Strange choice of drill.  Just like any drill, you need to get feed back on how you are performing the drill.  He is talking about long turns, the upper body follows the legs a bit more, but the turning effort is still from the lower body.

post #15 of 26
Quote:
Originally Posted by freeski919 View Post

Ski racers in the US routinely travel to Colorado and Utah to train. Colorado and Utah are further from the East Coast of the US than the Alps are from the UK. And do you know how much public funding the US Ski Team receives? Zero. The USOC and its constituent teams receive no public funding.

And yes, my hip in that picture is dumped. I can pick apart my own skiing just fine, thanks. Not every turn we make as skiers is perfect. Not even the best skiers. However, I know and teach to an effective form. I don't perform bad drills and teach to an ineffective form.

What's your point? Are you actually trying to argue that British skiers are worse than US ones because we have worse instructing? Not you having nearly 500 ski areas compared to our 5 (in Scotland)?
post #16 of 26

Nice skiing!

post #17 of 26
Quote:
Originally Posted by freeski919 View Post
 

If this is what BASI is teaching its instructors, it's no wonder British skiers have had zero success on the WC and Olympic stage.

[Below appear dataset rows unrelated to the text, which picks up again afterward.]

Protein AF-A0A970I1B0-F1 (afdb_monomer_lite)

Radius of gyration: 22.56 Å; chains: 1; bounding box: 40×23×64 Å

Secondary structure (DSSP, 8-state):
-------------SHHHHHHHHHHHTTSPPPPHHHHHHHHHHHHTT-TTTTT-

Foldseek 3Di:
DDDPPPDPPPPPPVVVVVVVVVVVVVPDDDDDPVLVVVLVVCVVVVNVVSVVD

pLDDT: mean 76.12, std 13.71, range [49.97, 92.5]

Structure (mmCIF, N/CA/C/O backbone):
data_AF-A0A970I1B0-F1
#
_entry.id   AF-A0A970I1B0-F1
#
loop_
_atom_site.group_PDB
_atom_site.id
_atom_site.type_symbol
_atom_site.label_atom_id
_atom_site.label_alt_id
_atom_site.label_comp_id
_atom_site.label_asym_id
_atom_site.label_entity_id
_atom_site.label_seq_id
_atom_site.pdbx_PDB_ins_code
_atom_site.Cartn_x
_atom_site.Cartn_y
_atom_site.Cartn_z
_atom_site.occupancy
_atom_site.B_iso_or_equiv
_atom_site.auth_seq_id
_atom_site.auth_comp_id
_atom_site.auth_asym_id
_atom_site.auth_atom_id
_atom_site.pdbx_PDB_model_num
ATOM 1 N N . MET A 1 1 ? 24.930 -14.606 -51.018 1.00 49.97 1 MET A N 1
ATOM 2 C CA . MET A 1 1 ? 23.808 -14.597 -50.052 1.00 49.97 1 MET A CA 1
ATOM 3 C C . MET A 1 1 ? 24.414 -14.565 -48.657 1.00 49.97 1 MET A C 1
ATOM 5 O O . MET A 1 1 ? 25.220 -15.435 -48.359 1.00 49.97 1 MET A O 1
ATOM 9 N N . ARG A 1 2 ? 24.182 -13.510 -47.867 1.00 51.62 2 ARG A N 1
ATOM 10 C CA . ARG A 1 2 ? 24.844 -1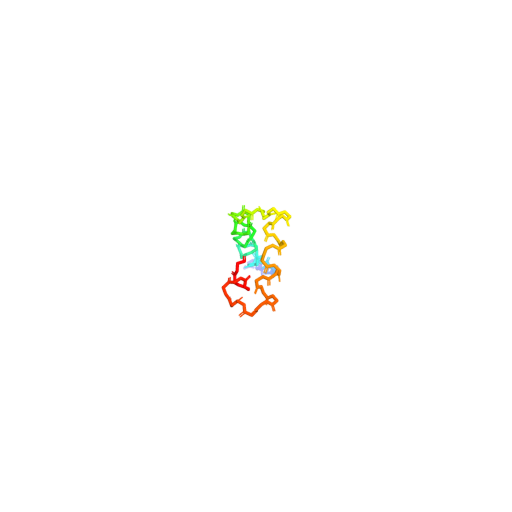3.335 -46.560 1.00 51.62 2 ARG A CA 1
ATOM 11 C C . ARG A 1 2 ? 24.020 -14.021 -45.469 1.00 51.62 2 ARG A C 1
ATOM 13 O O . ARG A 1 2 ? 22.814 -13.819 -45.403 1.00 51.62 2 ARG A O 1
ATOM 20 N N . GLN A 1 3 ? 24.681 -14.832 -44.647 1.00 61.38 3 GLN A N 1
ATOM 21 C CA . GLN A 1 3 ? 24.081 -15.559 -43.530 1.00 61.38 3 GLN A CA 1
ATOM 22 C C . GLN A 1 3 ? 23.459 -14.569 -42.531 1.00 61.38 3 GLN A C 1
ATOM 24 O O . GLN A 1 3 ? 24.180 -13.814 -41.878 1.00 61.38 3 GLN A O 1
ATOM 29 N N . LEU A 1 4 ? 22.134 -14.585 -42.380 1.00 63.75 4 LEU A N 1
ATOM 30 C CA . LEU A 1 4 ? 21.468 -13.919 -41.263 1.00 63.75 4 LEU A CA 1
ATOM 31 C C . LEU A 1 4 ? 21.704 -14.775 -40.014 1.00 63.75 4 LEU A C 1
ATOM 33 O O . LEU A 1 4 ? 21.012 -15.764 -39.779 1.00 63.75 4 LEU A O 1
ATOM 37 N N . LYS A 1 5 ? 22.732 -14.436 -39.230 1.00 54.97 5 LYS A N 1
ATOM 38 C CA . LYS A 1 5 ? 22.875 -14.954 -37.866 1.00 54.97 5 LYS A CA 1
ATOM 39 C C . LYS A 1 5 ? 21.751 -14.345 -37.034 1.00 54.97 5 LYS A C 1
ATOM 41 O O . LYS A 1 5 ? 21.882 -13.230 -36.544 1.00 54.97 5 LYS A O 1
ATOM 46 N N . ILE A 1 6 ? 20.647 -15.071 -36.898 1.00 57.06 6 ILE A N 1
ATOM 47 C CA . ILE A 1 6 ? 19.597 -14.747 -35.934 1.00 57.06 6 ILE A CA 1
ATOM 48 C C . ILE A 1 6 ? 20.159 -15.106 -34.558 1.00 57.06 6 ILE A C 1
ATOM 50 O O . ILE A 1 6 ? 19.976 -16.213 -34.053 1.00 57.06 6 ILE A O 1
ATOM 54 N N . THR A 1 7 ? 20.915 -14.191 -33.955 1.00 61.19 7 THR A N 1
ATOM 55 C CA . THR A 1 7 ? 21.066 -14.204 -32.505 1.00 61.19 7 THR A CA 1
ATOM 56 C C . THR A 1 7 ? 19.663 -14.011 -31.945 1.00 61.19 7 THR A C 1
ATOM 58 O O . THR A 1 7 ? 18.957 -13.091 -32.354 1.00 61.19 7 THR A O 1
ATOM 61 N N . LYS A 1 8 ? 19.212 -14.918 -31.069 1.00 57.69 8 LYS A N 1
ATOM 62 C CA . LYS A 1 8 ? 17.986 -14.724 -30.287 1.00 57.69 8 LYS A CA 1
ATOM 63 C C . LYS A 1 8 ? 18.170 -13.432 -29.497 1.00 57.69 8 LYS A C 1
ATOM 65 O O . LYS A 1 8 ? 18.724 -13.439 -28.403 1.00 57.69 8 LYS A O 1
ATOM 70 N N . GLN A 1 9 ? 17.747 -12.316 -30.074 1.00 54.97 9 GLN A N 1
ATOM 71 C CA . GLN A 1 9 ? 17.512 -11.104 -29.331 1.00 54.97 9 GLN A CA 1
ATOM 72 C C . GLN A 1 9 ? 16.328 -11.470 -28.445 1.00 54.97 9 GLN A C 1
ATOM 74 O O . GLN A 1 9 ? 15.189 -11.544 -28.903 1.00 54.97 9 GLN A O 1
ATOM 79 N N . VAL A 1 10 ? 16.613 -11.823 -27.193 1.00 55.72 10 VAL A N 1
ATOM 80 C CA . VAL A 1 10 ? 15.609 -11.783 -26.138 1.00 55.72 10 VAL A CA 1
ATOM 81 C C . VAL A 1 10 ? 15.264 -10.304 -26.046 1.00 55.72 10 VAL A C 1
ATOM 83 O O . VAL A 1 10 ? 15.903 -9.544 -25.328 1.00 55.72 10 VAL A O 1
ATOM 86 N N . THR A 1 11 ? 14.360 -9.831 -26.903 1.00 58.44 11 THR A N 1
ATOM 87 C CA . THR A 1 11 ? 13.718 -8.544 -26.688 1.00 58.44 11 THR A CA 1
ATOM 88 C C . THR A 1 11 ? 13.055 -8.694 -25.336 1.00 58.44 11 THR A C 1
ATOM 90 O O . THR A 1 11 ? 12.060 -9.414 -25.245 1.00 58.44 11 THR A O 1
ATOM 93 N N . ASN A 1 12 ? 13.671 -8.113 -24.302 1.00 56.44 12 ASN A N 1
ATOM 94 C CA . ASN A 1 12 ? 13.110 -7.952 -22.969 1.00 56.44 12 ASN A CA 1
ATOM 95 C C . ASN A 1 12 ? 11.736 -7.301 -23.142 1.00 56.44 12 ASN A C 1
ATOM 97 O O . ASN A 1 12 ? 11.613 -6.086 -23.240 1.00 56.44 12 ASN A O 1
ATOM 101 N N . ARG A 1 13 ? 10.705 -8.128 -23.291 1.00 54.09 13 ARG A N 1
ATOM 102 C CA . ARG A 1 13 ? 9.307 -7.714 -23.407 1.00 54.09 13 ARG A CA 1
ATOM 103 C C . ARG A 1 13 ? 8.640 -7.638 -22.032 1.00 54.09 13 ARG A C 1
ATOM 105 O O . ARG A 1 13 ? 7.460 -7.325 -21.971 1.00 54.09 13 ARG A O 1
ATOM 112 N N . ASP A 1 14 ? 9.408 -7.861 -20.965 1.00 55.97 14 ASP A N 1
ATOM 113 C CA . ASP A 1 14 ? 8.970 -7.770 -19.568 1.00 55.97 14 ASP A CA 1
ATOM 114 C C . ASP A 1 14 ? 9.309 -6.426 -18.903 1.00 55.97 14 ASP A C 1
ATOM 116 O O . ASP A 1 14 ? 8.740 -6.093 -17.866 1.00 55.97 14 ASP A O 1
ATOM 120 N N . THR A 1 15 ? 10.190 -5.609 -19.494 1.00 58.75 15 THR A N 1
ATOM 121 C CA . THR A 1 15 ? 10.562 -4.307 -18.914 1.00 58.75 15 THR A CA 1
ATOM 122 C C . THR A 1 15 ? 9.422 -3.279 -18.869 1.00 58.75 15 THR A C 1
ATOM 124 O O . THR A 1 15 ? 9.264 -2.665 -17.816 1.00 58.75 15 THR A O 1
ATOM 127 N N . PRO A 1 16 ? 8.553 -3.109 -19.894 1.00 63.72 16 PRO A N 1
ATOM 128 C CA . PRO A 1 16 ? 7.530 -2.065 -19.838 1.00 63.72 16 PRO A CA 1
ATOM 129 C C . PRO A 1 16 ? 6.462 -2.342 -18.777 1.00 63.72 16 PRO A C 1
ATOM 131 O O . PRO A 1 16 ? 5.931 -1.408 -18.183 1.00 63.72 16 PRO A O 1
ATOM 134 N N . SER A 1 17 ? 6.139 -3.615 -18.539 1.00 71.56 17 SER A N 1
ATOM 135 C CA . SER A 1 17 ? 5.154 -4.008 -17.529 1.00 71.56 17 SER A CA 1
ATOM 136 C C . SER A 1 17 ? 5.671 -3.728 -16.122 1.00 71.56 17 SER A C 1
ATOM 138 O O . SER A 1 17 ? 4.915 -3.240 -15.286 1.00 71.56 17 SER A O 1
ATOM 140 N N . LEU A 1 18 ? 6.960 -3.989 -15.876 1.00 77.38 18 LEU A N 1
ATOM 141 C CA . LEU A 1 18 ? 7.589 -3.711 -14.591 1.00 77.38 18 LEU A CA 1
ATOM 142 C C . LEU A 1 18 ? 7.739 -2.208 -14.357 1.00 77.38 18 LEU A C 1
ATOM 144 O O . LEU A 1 18 ? 7.338 -1.729 -13.306 1.00 77.38 18 LEU A O 1
ATOM 148 N N . ASP A 1 19 ? 8.242 -1.455 -15.335 1.00 80.12 19 ASP A N 1
ATOM 149 C CA . ASP A 1 19 ? 8.369 0.002 -15.219 1.00 80.12 19 ASP A CA 1
ATOM 150 C C . ASP A 1 19 ? 7.008 0.666 -14.979 1.00 80.12 19 ASP A C 1
ATOM 152 O O . ASP A 1 19 ? 6.879 1.535 -14.116 1.00 80.12 19 ASP A O 1
ATOM 156 N N . LYS A 1 20 ? 5.964 0.216 -15.687 1.00 82.31 20 LYS A N 1
ATOM 157 C CA . LYS A 1 20 ? 4.593 0.688 -15.475 1.00 82.31 20 LYS A CA 1
ATOM 158 C C . LYS A 1 20 ? 4.086 0.342 -14.073 1.00 82.31 20 LYS A C 1
ATOM 160 O O . LYS A 1 20 ? 3.538 1.214 -13.410 1.00 82.31 20 LYS A O 1
ATOM 165 N N . TYR A 1 21 ? 4.314 -0.884 -13.604 1.00 84.56 21 TYR A N 1
ATOM 166 C CA . TYR A 1 21 ? 3.956 -1.296 -12.246 1.00 84.56 21 TYR A CA 1
ATOM 167 C C . TYR A 1 21 ? 4.684 -0.458 -11.185 1.00 84.56 21 TYR A C 1
ATOM 169 O O . TYR A 1 21 ? 4.054 0.042 -10.260 1.00 84.56 21 TYR A O 1
ATOM 177 N N . LEU A 1 22 ? 5.991 -0.224 -11.350 1.00 85.81 22 LEU A N 1
ATOM 178 C CA . LEU A 1 22 ? 6.798 0.599 -10.445 1.00 85.81 22 LEU A CA 1
ATOM 179 C C . LEU A 1 22 ? 6.329 2.064 -10.420 1.00 85.81 22 LEU A C 1
ATOM 181 O O . LEU A 1 22 ? 6.289 2.686 -9.360 1.00 85.81 22 LEU A O 1
ATOM 185 N N . GLN A 1 23 ? 5.932 2.613 -11.571 1.00 85.19 23 GLN A N 1
ATOM 186 C CA . GLN A 1 23 ? 5.330 3.945 -11.643 1.00 85.19 23 GLN A CA 1
ATOM 187 C C . GLN A 1 23 ? 3.954 4.007 -10.977 1.00 85.19 23 GLN A C 1
ATOM 189 O O . GLN A 1 23 ? 3.632 5.018 -10.359 1.00 85.19 23 GLN A O 1
ATOM 194 N N . GLU A 1 24 ? 3.134 2.966 -11.114 1.00 86.50 24 GLU A N 1
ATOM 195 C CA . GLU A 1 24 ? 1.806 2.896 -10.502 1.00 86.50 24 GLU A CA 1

I saw members of the US ski team using this drill when training at Cardrona, Wanaka in your off-season last year. I think they did ok at the Olympics. 

post #18 of 26
Quote:
Originally Posted by 2meke View Post
 

I saw members of the US ski team using this drill when training at Cardrona, Wanaka in your off-season last year. I think they did ok at the Olympics. 

If they were the slalom team, not much better than the GBR representative...

post #19 of 26
I'm guessing you saw a Scholpy drill... Tough to find a good vid of it done properly though. It's not really the same thing as the OPs vid link.
post #20 of 26
Quote:
Originally Posted by Jim. View Post

If they were the slalom team, not much better than the GBR representative...

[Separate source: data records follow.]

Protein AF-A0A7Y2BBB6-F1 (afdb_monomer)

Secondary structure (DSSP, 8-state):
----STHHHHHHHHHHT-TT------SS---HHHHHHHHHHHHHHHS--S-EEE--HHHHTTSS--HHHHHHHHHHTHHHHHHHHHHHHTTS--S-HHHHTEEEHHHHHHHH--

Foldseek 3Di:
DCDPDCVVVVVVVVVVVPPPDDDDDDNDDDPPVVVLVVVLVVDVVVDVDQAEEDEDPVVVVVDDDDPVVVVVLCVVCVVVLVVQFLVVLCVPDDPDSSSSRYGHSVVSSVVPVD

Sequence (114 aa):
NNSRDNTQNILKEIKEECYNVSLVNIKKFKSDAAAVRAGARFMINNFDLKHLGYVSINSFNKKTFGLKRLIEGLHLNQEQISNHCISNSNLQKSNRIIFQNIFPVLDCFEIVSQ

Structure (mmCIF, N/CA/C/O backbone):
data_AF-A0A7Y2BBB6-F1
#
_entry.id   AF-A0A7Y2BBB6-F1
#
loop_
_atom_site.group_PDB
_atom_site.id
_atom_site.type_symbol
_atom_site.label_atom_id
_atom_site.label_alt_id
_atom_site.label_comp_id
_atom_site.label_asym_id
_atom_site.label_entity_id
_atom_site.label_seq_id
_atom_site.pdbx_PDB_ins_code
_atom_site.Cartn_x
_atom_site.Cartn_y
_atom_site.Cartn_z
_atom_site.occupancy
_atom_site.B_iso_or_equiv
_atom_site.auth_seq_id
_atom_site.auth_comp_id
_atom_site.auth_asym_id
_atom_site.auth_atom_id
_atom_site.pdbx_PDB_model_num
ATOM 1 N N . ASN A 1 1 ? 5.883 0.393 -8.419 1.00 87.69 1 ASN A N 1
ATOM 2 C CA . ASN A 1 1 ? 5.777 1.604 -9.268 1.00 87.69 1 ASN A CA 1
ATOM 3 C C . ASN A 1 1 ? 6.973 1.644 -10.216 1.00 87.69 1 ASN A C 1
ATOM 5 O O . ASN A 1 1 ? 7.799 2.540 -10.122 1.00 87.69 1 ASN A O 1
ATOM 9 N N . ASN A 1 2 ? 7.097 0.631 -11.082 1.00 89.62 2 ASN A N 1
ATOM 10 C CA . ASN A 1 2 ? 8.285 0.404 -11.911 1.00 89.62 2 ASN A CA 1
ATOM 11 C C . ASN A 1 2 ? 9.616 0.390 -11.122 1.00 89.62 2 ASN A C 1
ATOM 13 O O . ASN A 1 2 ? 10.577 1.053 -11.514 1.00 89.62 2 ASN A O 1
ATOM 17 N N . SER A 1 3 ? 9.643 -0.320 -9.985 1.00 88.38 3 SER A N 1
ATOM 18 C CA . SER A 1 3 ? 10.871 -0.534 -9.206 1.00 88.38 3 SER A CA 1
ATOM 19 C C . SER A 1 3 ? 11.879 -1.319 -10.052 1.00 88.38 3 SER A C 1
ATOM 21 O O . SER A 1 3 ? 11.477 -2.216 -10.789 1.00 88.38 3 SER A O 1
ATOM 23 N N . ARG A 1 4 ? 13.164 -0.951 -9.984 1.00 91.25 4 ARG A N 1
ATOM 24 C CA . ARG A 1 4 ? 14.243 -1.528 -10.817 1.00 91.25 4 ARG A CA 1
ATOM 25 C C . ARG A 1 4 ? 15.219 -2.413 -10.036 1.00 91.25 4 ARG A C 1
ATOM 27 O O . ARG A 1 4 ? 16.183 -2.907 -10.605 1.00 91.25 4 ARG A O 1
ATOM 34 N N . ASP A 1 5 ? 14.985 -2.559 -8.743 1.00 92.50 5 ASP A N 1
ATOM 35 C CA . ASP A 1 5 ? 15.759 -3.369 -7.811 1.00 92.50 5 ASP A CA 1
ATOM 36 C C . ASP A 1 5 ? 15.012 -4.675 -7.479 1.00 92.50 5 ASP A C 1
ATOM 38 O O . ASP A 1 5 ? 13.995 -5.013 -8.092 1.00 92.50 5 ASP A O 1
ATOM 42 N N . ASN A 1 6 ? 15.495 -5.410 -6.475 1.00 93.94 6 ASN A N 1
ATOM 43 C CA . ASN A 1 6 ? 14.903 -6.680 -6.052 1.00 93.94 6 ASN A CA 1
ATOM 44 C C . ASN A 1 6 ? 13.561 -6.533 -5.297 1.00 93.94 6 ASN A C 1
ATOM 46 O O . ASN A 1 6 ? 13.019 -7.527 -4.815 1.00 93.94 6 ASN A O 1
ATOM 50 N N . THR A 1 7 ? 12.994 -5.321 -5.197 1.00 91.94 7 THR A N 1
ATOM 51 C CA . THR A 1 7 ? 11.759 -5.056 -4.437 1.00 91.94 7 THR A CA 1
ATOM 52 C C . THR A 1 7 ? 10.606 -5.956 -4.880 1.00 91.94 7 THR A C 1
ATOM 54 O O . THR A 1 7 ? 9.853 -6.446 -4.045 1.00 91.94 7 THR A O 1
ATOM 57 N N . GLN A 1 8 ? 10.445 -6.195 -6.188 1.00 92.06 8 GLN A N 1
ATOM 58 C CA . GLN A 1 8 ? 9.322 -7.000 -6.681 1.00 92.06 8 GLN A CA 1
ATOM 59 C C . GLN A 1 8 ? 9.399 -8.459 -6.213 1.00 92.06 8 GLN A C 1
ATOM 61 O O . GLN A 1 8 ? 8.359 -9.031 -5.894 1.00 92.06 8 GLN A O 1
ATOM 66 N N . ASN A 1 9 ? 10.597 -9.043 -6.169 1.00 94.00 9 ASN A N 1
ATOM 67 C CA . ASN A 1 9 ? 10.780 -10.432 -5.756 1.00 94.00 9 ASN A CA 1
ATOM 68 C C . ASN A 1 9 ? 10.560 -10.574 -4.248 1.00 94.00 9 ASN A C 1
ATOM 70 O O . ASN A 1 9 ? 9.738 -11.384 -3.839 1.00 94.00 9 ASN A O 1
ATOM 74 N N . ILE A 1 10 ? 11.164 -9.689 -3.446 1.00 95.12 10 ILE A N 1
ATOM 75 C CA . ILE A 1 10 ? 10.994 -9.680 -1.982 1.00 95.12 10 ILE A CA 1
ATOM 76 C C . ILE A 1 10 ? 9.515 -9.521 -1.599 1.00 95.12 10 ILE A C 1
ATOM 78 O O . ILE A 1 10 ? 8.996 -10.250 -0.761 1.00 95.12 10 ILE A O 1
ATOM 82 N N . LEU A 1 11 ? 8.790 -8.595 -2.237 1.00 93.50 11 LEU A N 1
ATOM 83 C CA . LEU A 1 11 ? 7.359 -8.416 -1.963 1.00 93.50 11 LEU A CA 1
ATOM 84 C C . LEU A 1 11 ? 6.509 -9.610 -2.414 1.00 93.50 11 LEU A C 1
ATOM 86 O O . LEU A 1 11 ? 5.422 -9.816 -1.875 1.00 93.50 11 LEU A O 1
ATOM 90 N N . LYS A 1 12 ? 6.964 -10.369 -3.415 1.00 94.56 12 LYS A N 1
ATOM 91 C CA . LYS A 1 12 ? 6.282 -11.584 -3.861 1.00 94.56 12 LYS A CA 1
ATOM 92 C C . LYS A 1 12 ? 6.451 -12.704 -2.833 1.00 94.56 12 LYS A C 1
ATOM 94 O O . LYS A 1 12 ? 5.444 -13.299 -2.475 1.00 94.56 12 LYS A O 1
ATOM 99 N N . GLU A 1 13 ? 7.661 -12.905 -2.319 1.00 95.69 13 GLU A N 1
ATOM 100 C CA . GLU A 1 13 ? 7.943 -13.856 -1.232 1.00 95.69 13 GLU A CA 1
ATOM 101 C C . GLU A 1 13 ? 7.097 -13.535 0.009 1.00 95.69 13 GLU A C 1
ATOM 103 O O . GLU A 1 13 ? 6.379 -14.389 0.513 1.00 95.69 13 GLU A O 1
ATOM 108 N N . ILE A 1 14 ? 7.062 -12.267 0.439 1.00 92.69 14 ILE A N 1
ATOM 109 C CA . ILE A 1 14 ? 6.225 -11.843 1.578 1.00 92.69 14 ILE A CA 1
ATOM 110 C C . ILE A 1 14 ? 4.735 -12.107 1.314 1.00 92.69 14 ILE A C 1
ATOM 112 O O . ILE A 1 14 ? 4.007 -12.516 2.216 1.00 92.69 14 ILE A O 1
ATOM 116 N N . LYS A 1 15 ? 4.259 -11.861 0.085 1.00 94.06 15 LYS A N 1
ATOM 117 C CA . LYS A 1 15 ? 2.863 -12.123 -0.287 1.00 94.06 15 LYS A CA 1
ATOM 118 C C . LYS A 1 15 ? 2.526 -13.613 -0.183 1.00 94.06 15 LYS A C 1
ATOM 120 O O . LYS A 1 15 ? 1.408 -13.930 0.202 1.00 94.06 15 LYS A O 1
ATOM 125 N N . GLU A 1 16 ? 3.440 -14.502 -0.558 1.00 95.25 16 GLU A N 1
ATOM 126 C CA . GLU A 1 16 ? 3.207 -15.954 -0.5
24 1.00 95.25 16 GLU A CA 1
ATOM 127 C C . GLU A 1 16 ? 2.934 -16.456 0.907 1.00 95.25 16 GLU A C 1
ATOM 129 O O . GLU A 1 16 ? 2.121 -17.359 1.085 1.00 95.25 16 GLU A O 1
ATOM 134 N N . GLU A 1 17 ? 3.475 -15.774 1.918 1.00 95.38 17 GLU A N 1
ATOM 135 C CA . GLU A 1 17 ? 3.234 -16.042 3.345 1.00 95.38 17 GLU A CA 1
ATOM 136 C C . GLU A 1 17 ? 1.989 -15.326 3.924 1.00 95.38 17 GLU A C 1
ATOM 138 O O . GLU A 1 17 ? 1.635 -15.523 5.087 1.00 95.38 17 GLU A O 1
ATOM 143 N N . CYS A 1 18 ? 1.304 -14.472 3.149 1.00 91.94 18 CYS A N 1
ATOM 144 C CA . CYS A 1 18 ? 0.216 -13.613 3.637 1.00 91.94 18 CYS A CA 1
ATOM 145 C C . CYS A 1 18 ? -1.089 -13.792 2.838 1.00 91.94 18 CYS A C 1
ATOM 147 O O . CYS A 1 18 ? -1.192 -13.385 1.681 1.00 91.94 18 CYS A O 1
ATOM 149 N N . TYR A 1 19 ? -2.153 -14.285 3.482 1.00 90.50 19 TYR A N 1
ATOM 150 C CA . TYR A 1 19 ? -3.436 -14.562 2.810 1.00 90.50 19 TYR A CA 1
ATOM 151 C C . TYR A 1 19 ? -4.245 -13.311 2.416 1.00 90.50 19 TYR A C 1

Jim, really? I understand the point you're making, but did you you not see the top of the women's SL podium? smile.gif


'Course the bigger mystery is why Japan has never had more than a couple top seed SL skiers. They really have no excuse.
post #21 of 26
Quote:
Originally Posted by markojp View Post

'Course the bigger mystery is why Japan has never had more than a couple top seed SL skiers. They really have no excuse.

I suspect cultural differences. Not sure sports rate highly over education there. I've always had reports of lots of epic pow days so maybe the snow is too good and too soft to produce racers. They do have some good snowboarders in the pipe!

Canadians racers this olympics didn't fare well. Pretty hot in the freestyle though.
post #22 of 26

I think different countries have different ski styles as a basis of their national instruction standards. One ski style favours mogul skiing, some other might favour downhill skiing, I guess. I'm no instructor, but I can see the differnces between these varied styles. Have a look at this video, which nicely portraits the different ski styles...

 

https://www.youtube.com/watch?v=7rtzwqDeSGg

post #23 of 26

Isn't there some competition where instructors from different countries compete based on their style?

post #24 of 26
Quote:
Originally Posted by markojp View Post


Jim, really? I understand the point you're making, but did you you not see the top of the women's SL podium? smile.gif


'Course the bigger mystery is why Japan has never had more than a couple top seed SL skiers. They really have no excuse.

Yeah, not Mikaela! In mens Nolan Kasper came 13th, whilst Dave Ryding was 17th, which I think is pretty good given that he grew up in a country without snow. Yeah, not sure why the Japanese don't have better racers, maybe it's because their instructors teach whole body inclination and upper body rotation as well ;)

post #25 of 26
When I was living in Kanazawa, the local HS race kids NEVER just free skied.
post #26 of 26
Quote:
Originally Posted by voghan View Post
 

Isn't there some competition where instructors from different countries compete based on their style?

 

It's called Interski. It's not a competition, more of a collaboration.